I’m definitely looking forward to seeing the winning solutions, well done @vecxoz@KarimAmer and Daniel_FG! (I can only tag two users…)
My final solution (9th place) was a carefully tuned EfficientNetB3 (ensemble of crossfold) then a Kalman Filter. This was averaged with a 3D CNN with a 32 storm lookback. I attempted a CNN + LSTM, but started on that too late to get good results. Lesson learned.
" I attempted a CNN + LSTM, but started on that too late to get good results. Lesson learned."

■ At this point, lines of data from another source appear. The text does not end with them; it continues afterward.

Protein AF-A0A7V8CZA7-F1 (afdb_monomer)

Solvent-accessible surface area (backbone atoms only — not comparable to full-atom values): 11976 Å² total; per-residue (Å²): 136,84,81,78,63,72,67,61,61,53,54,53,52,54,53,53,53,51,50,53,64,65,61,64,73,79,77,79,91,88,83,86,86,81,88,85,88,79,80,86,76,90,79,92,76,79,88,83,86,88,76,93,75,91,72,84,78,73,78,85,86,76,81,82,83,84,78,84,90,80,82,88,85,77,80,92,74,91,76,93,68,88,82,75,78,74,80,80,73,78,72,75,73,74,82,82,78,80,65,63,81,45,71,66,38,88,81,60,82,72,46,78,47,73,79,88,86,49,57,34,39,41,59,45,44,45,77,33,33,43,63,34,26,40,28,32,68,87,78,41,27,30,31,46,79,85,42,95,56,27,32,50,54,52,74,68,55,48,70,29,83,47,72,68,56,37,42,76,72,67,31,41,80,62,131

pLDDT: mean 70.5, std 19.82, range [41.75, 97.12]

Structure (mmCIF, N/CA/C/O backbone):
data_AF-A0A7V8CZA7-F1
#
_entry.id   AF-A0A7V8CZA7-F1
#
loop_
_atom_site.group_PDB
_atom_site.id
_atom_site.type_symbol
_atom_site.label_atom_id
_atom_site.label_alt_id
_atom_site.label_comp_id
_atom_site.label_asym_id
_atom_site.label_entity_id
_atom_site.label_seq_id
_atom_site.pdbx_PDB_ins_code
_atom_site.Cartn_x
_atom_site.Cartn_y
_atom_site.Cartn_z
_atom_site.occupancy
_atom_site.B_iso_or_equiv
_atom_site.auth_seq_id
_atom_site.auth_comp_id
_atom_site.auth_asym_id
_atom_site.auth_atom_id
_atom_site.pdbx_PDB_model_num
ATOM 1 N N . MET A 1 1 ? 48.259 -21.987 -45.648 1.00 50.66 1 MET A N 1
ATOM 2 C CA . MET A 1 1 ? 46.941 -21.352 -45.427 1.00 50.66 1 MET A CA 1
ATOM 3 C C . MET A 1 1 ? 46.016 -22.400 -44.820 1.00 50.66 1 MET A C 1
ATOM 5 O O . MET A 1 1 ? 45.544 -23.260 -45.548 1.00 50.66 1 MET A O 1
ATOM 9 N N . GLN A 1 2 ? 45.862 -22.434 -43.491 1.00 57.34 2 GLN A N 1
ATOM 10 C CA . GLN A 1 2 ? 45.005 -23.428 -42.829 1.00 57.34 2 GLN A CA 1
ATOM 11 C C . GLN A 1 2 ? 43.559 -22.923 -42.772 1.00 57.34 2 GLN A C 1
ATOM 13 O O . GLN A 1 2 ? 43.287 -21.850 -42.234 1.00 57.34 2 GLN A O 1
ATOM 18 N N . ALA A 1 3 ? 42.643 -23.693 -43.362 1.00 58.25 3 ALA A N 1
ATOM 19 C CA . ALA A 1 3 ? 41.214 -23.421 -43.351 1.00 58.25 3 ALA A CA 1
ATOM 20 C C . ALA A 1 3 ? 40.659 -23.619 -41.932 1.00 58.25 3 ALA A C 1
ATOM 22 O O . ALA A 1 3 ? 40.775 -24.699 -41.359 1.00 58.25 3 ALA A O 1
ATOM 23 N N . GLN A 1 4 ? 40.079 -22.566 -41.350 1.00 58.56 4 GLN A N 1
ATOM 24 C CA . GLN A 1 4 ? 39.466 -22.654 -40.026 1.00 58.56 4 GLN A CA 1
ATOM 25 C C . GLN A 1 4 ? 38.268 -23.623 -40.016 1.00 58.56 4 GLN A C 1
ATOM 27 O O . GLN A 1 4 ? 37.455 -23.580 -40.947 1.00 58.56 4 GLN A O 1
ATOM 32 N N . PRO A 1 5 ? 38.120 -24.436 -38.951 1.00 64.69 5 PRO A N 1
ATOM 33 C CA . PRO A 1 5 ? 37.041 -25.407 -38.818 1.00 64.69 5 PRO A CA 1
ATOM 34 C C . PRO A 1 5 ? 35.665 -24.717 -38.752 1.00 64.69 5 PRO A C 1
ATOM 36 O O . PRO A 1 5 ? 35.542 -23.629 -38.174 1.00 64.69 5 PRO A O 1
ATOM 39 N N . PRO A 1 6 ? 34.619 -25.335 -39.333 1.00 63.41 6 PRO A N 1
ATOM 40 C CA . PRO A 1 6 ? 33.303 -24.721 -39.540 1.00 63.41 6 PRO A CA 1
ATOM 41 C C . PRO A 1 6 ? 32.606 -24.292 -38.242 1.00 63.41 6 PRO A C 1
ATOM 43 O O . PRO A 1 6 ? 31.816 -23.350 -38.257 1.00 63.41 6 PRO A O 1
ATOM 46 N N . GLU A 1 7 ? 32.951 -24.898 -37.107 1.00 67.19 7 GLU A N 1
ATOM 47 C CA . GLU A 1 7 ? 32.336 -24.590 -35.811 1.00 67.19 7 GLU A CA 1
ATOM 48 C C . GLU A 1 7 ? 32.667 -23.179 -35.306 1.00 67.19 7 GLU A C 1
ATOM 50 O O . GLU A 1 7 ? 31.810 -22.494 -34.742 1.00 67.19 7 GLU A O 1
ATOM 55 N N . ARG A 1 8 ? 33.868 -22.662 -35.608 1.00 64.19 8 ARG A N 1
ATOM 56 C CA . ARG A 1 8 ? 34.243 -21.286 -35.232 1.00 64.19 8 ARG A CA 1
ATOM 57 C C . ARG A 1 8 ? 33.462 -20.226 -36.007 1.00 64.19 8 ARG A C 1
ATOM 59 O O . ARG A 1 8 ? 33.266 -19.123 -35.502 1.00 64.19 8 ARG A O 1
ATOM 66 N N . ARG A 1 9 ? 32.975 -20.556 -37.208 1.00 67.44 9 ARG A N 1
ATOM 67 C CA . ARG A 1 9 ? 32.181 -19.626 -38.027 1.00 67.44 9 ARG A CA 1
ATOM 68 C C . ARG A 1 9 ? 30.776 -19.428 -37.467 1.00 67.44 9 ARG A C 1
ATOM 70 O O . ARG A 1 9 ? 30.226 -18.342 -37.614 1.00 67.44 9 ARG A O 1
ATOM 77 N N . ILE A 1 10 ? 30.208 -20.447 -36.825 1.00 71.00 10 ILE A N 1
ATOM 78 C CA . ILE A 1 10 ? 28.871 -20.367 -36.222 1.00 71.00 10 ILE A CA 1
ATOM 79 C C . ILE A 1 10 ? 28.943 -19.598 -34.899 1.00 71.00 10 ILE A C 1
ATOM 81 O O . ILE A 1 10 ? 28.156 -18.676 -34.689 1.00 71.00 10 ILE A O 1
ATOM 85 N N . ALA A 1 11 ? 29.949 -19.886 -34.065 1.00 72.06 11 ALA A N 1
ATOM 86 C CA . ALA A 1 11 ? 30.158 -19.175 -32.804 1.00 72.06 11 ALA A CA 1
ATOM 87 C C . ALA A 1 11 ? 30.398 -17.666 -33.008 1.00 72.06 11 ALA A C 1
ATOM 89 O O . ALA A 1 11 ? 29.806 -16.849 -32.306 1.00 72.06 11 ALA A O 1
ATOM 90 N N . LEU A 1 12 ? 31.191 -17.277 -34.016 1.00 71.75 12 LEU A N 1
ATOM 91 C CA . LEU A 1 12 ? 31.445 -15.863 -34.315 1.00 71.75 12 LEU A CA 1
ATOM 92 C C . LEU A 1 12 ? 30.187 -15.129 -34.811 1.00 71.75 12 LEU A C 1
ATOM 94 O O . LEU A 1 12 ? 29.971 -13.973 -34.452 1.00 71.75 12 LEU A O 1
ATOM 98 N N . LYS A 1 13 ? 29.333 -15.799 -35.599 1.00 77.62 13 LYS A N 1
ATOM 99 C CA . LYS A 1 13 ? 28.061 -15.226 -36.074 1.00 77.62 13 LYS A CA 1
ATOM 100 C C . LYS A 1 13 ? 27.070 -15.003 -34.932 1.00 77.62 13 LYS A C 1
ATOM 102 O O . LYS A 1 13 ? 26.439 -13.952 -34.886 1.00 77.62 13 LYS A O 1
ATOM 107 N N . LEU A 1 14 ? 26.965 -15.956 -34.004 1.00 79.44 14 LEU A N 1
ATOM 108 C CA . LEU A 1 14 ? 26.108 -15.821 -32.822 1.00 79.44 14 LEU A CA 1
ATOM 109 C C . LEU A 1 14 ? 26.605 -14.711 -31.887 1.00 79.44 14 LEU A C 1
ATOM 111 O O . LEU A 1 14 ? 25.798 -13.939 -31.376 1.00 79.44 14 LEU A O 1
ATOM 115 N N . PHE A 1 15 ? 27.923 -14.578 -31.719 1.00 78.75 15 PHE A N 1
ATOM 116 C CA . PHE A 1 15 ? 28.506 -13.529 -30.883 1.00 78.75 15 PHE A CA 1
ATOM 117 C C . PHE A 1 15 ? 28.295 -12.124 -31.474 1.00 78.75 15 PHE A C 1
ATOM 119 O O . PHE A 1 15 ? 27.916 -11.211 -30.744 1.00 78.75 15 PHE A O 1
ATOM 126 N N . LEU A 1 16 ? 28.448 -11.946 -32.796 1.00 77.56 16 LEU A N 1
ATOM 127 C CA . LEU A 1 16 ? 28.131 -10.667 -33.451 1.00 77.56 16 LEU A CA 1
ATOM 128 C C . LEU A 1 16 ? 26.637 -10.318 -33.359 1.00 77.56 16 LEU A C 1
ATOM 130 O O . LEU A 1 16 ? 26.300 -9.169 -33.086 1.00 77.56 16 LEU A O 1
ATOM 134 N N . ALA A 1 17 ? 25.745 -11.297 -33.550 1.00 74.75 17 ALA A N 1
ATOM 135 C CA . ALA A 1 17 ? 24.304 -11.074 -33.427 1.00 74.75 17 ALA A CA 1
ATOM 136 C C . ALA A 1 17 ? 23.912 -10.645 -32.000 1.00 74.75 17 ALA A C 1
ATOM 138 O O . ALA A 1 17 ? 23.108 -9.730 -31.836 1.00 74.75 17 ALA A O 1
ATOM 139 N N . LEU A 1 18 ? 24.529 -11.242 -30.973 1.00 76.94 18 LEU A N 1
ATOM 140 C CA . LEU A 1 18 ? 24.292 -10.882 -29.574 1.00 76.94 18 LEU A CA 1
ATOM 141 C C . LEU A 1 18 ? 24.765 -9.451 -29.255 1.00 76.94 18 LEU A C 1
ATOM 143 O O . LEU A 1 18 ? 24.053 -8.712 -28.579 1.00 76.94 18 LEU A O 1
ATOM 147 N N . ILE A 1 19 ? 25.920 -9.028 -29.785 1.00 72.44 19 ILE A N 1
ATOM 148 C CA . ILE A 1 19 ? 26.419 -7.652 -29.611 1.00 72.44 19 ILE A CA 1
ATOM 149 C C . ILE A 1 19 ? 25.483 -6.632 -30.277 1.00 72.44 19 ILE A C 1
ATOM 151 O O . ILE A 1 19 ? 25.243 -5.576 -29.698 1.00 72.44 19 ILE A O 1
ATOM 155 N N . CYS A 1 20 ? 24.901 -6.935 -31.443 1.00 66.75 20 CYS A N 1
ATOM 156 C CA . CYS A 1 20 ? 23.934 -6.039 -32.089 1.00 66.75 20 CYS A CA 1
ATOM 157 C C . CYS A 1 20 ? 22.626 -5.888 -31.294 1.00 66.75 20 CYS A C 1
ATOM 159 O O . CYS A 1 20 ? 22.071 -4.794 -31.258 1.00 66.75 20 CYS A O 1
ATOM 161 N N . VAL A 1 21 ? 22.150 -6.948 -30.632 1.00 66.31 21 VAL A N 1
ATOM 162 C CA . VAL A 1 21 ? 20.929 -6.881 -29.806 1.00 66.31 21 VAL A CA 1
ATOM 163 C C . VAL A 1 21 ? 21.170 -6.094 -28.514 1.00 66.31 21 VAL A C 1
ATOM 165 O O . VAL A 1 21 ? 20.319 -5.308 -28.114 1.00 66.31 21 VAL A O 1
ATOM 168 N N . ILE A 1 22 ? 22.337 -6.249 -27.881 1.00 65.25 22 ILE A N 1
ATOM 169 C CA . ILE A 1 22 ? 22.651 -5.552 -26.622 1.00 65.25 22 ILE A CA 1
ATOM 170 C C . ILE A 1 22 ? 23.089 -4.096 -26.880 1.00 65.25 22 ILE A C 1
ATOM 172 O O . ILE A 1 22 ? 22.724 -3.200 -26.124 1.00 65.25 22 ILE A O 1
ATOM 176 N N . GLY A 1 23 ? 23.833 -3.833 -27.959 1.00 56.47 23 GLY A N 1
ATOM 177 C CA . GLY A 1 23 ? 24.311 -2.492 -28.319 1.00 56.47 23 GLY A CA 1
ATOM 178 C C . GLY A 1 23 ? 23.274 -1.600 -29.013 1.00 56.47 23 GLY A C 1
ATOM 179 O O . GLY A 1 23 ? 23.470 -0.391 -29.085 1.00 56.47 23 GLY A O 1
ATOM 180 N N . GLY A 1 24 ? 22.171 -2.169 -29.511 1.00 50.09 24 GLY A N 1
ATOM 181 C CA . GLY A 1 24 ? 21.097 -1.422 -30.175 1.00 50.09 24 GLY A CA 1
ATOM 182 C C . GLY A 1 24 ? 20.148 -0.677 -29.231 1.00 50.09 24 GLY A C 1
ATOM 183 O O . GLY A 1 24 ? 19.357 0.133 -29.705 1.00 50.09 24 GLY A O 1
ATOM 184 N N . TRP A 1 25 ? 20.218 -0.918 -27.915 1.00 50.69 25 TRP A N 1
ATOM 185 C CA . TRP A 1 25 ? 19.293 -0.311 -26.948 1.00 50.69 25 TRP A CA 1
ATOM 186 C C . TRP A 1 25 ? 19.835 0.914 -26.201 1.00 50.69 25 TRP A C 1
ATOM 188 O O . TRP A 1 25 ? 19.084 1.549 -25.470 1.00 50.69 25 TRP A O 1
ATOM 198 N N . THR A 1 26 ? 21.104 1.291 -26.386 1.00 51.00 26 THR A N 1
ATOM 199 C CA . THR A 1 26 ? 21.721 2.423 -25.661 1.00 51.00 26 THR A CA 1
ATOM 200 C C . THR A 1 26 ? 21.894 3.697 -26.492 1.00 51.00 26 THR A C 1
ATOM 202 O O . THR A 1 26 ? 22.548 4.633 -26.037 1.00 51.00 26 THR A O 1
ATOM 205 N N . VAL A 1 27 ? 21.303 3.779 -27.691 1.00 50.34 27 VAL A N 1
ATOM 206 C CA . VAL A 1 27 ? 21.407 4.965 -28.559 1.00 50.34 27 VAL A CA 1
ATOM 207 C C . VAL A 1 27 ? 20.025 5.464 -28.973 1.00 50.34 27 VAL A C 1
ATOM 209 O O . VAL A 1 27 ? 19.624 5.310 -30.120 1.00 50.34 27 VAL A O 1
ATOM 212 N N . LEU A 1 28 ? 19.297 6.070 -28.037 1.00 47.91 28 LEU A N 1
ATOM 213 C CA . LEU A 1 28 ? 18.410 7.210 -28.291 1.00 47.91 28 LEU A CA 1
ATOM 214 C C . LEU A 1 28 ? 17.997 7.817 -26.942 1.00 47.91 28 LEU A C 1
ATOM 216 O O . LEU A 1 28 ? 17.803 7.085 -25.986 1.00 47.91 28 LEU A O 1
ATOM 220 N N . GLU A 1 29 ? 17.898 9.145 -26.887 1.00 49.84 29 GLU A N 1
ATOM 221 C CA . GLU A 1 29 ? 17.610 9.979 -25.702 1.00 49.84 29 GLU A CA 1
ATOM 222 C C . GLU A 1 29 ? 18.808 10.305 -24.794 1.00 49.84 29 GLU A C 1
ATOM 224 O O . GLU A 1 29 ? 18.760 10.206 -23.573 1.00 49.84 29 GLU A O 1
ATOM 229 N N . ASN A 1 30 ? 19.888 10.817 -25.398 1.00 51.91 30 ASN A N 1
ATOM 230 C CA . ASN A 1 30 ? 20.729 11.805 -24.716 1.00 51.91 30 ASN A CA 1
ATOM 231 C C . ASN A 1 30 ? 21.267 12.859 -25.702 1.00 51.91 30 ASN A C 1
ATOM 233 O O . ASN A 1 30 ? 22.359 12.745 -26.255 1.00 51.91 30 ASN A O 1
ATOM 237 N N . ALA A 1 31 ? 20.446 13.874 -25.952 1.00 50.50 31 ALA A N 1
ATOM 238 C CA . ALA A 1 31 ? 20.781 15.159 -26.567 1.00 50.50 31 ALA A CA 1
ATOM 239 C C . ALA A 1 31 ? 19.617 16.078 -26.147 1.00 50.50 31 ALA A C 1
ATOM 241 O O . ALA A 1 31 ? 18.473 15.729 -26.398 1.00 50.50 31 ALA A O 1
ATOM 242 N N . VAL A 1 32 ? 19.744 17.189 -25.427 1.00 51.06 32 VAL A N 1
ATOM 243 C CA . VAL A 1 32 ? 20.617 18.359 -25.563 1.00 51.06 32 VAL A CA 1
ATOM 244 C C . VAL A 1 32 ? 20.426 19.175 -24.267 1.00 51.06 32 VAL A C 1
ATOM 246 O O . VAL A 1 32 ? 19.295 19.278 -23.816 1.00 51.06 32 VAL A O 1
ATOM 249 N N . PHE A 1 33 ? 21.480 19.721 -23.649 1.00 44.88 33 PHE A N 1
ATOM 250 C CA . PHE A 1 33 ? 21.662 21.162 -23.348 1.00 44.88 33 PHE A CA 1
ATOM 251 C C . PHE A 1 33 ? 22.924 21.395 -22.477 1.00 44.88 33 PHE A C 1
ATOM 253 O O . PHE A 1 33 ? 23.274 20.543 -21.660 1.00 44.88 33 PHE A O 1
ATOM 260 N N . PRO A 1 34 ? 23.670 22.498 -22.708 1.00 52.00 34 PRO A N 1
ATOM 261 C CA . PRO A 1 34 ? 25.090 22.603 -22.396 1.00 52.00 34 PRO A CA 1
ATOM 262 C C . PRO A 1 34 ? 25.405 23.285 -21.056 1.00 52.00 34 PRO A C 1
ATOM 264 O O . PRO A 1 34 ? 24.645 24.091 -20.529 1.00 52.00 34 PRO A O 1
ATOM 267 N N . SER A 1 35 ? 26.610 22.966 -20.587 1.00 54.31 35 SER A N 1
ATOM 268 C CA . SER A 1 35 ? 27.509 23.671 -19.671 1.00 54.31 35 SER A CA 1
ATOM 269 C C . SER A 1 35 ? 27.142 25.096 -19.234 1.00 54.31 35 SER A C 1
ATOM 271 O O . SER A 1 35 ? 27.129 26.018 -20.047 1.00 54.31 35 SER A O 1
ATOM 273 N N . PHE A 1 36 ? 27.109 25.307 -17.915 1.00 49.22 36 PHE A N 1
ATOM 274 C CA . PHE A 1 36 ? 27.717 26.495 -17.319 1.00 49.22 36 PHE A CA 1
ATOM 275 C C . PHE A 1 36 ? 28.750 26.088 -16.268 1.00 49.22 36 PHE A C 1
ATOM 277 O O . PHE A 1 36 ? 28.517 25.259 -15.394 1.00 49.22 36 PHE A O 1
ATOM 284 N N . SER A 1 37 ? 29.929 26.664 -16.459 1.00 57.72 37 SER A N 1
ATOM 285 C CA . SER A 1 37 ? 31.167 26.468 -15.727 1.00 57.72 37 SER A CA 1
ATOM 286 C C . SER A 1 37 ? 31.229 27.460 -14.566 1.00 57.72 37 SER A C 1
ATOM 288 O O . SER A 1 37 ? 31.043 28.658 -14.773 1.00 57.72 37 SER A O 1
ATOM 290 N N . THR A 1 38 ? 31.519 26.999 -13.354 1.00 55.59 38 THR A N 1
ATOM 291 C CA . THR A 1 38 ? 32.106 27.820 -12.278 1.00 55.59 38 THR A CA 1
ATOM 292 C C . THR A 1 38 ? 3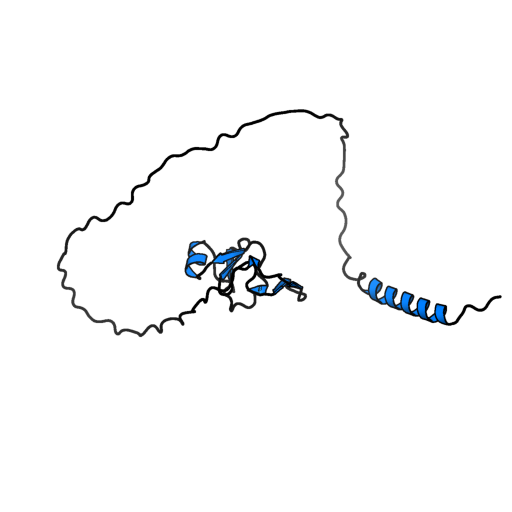2.966 26.868 -11.441 1.00 55.59 38 THR A C 1
ATOM 294 O O . THR A 1 38 ? 32.441 26.007 -10.746 1.00 55.59 38 THR A O 1
ATOM 297 N N . GLN A 1 39 ? 34.237 26.706 -11.828 1.00 51.69 39 GLN A N 1
ATOM 298 C CA . GLN A 1 39 ? 35.416 27.259 -11.134 1.00 51.69 39 GLN A CA 1
ATOM 299 C C . GLN A 1 39 ? 35.461 26.873 -9.647 1.00 51.69 39 GLN A C 1
ATOM 301 O O . GLN A 1 39 ? 34.652 27.352 -8.868 1.00 51.69 39 GLN A O 1
ATOM 306 N N . GLN A 1 40 ? 36.302 25.883 -9.306 1.00 51.44 40 GLN A N 1
ATOM 307 C CA . GLN A 1 40 ? 37.619 26.061 -8.642 1.00 51.44 40 GLN A CA 1
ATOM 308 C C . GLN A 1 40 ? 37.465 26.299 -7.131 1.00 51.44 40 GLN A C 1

you can freeze the CNN part and just use CNN to do image embeddings. Then train a LSTM on the embeddings to see quick results. If kaman filter works, then LSTM should work. THis roughly give you an estimate of the performance of LSTM.
After that, you can unfreeze the CNN to finetune (or retrain from scratch if desired).
Thanks to the organisers and congratulations to all the competitors. Looking forward to learn new things from the winning solutions.
Briefly, my approach consists of an ensemble of 10 models weighted by their performance on the public leader board. Models share the same architecture but were trained using different data splits.
Regarding the architecture I have used a ResNet18 (due to memory limitations) to extract feature vectors for every frame. Thereafter, a BiLSTM has been used to compute accurate speed variations. Finally, both forward and backward BiLSTM’s hidden outputs are passed through a LSTM to forecast the wind speed at the last time-step.
Models have been trained using 25 x 366 x 366 frames. Moreover, a data augmentation technique that increases/reduce the frame-rate from 0 to 3 has been used. I have also applied TTA (rot90 + flips)
Hope to have time this month to clean my code up and upload it to GitHub.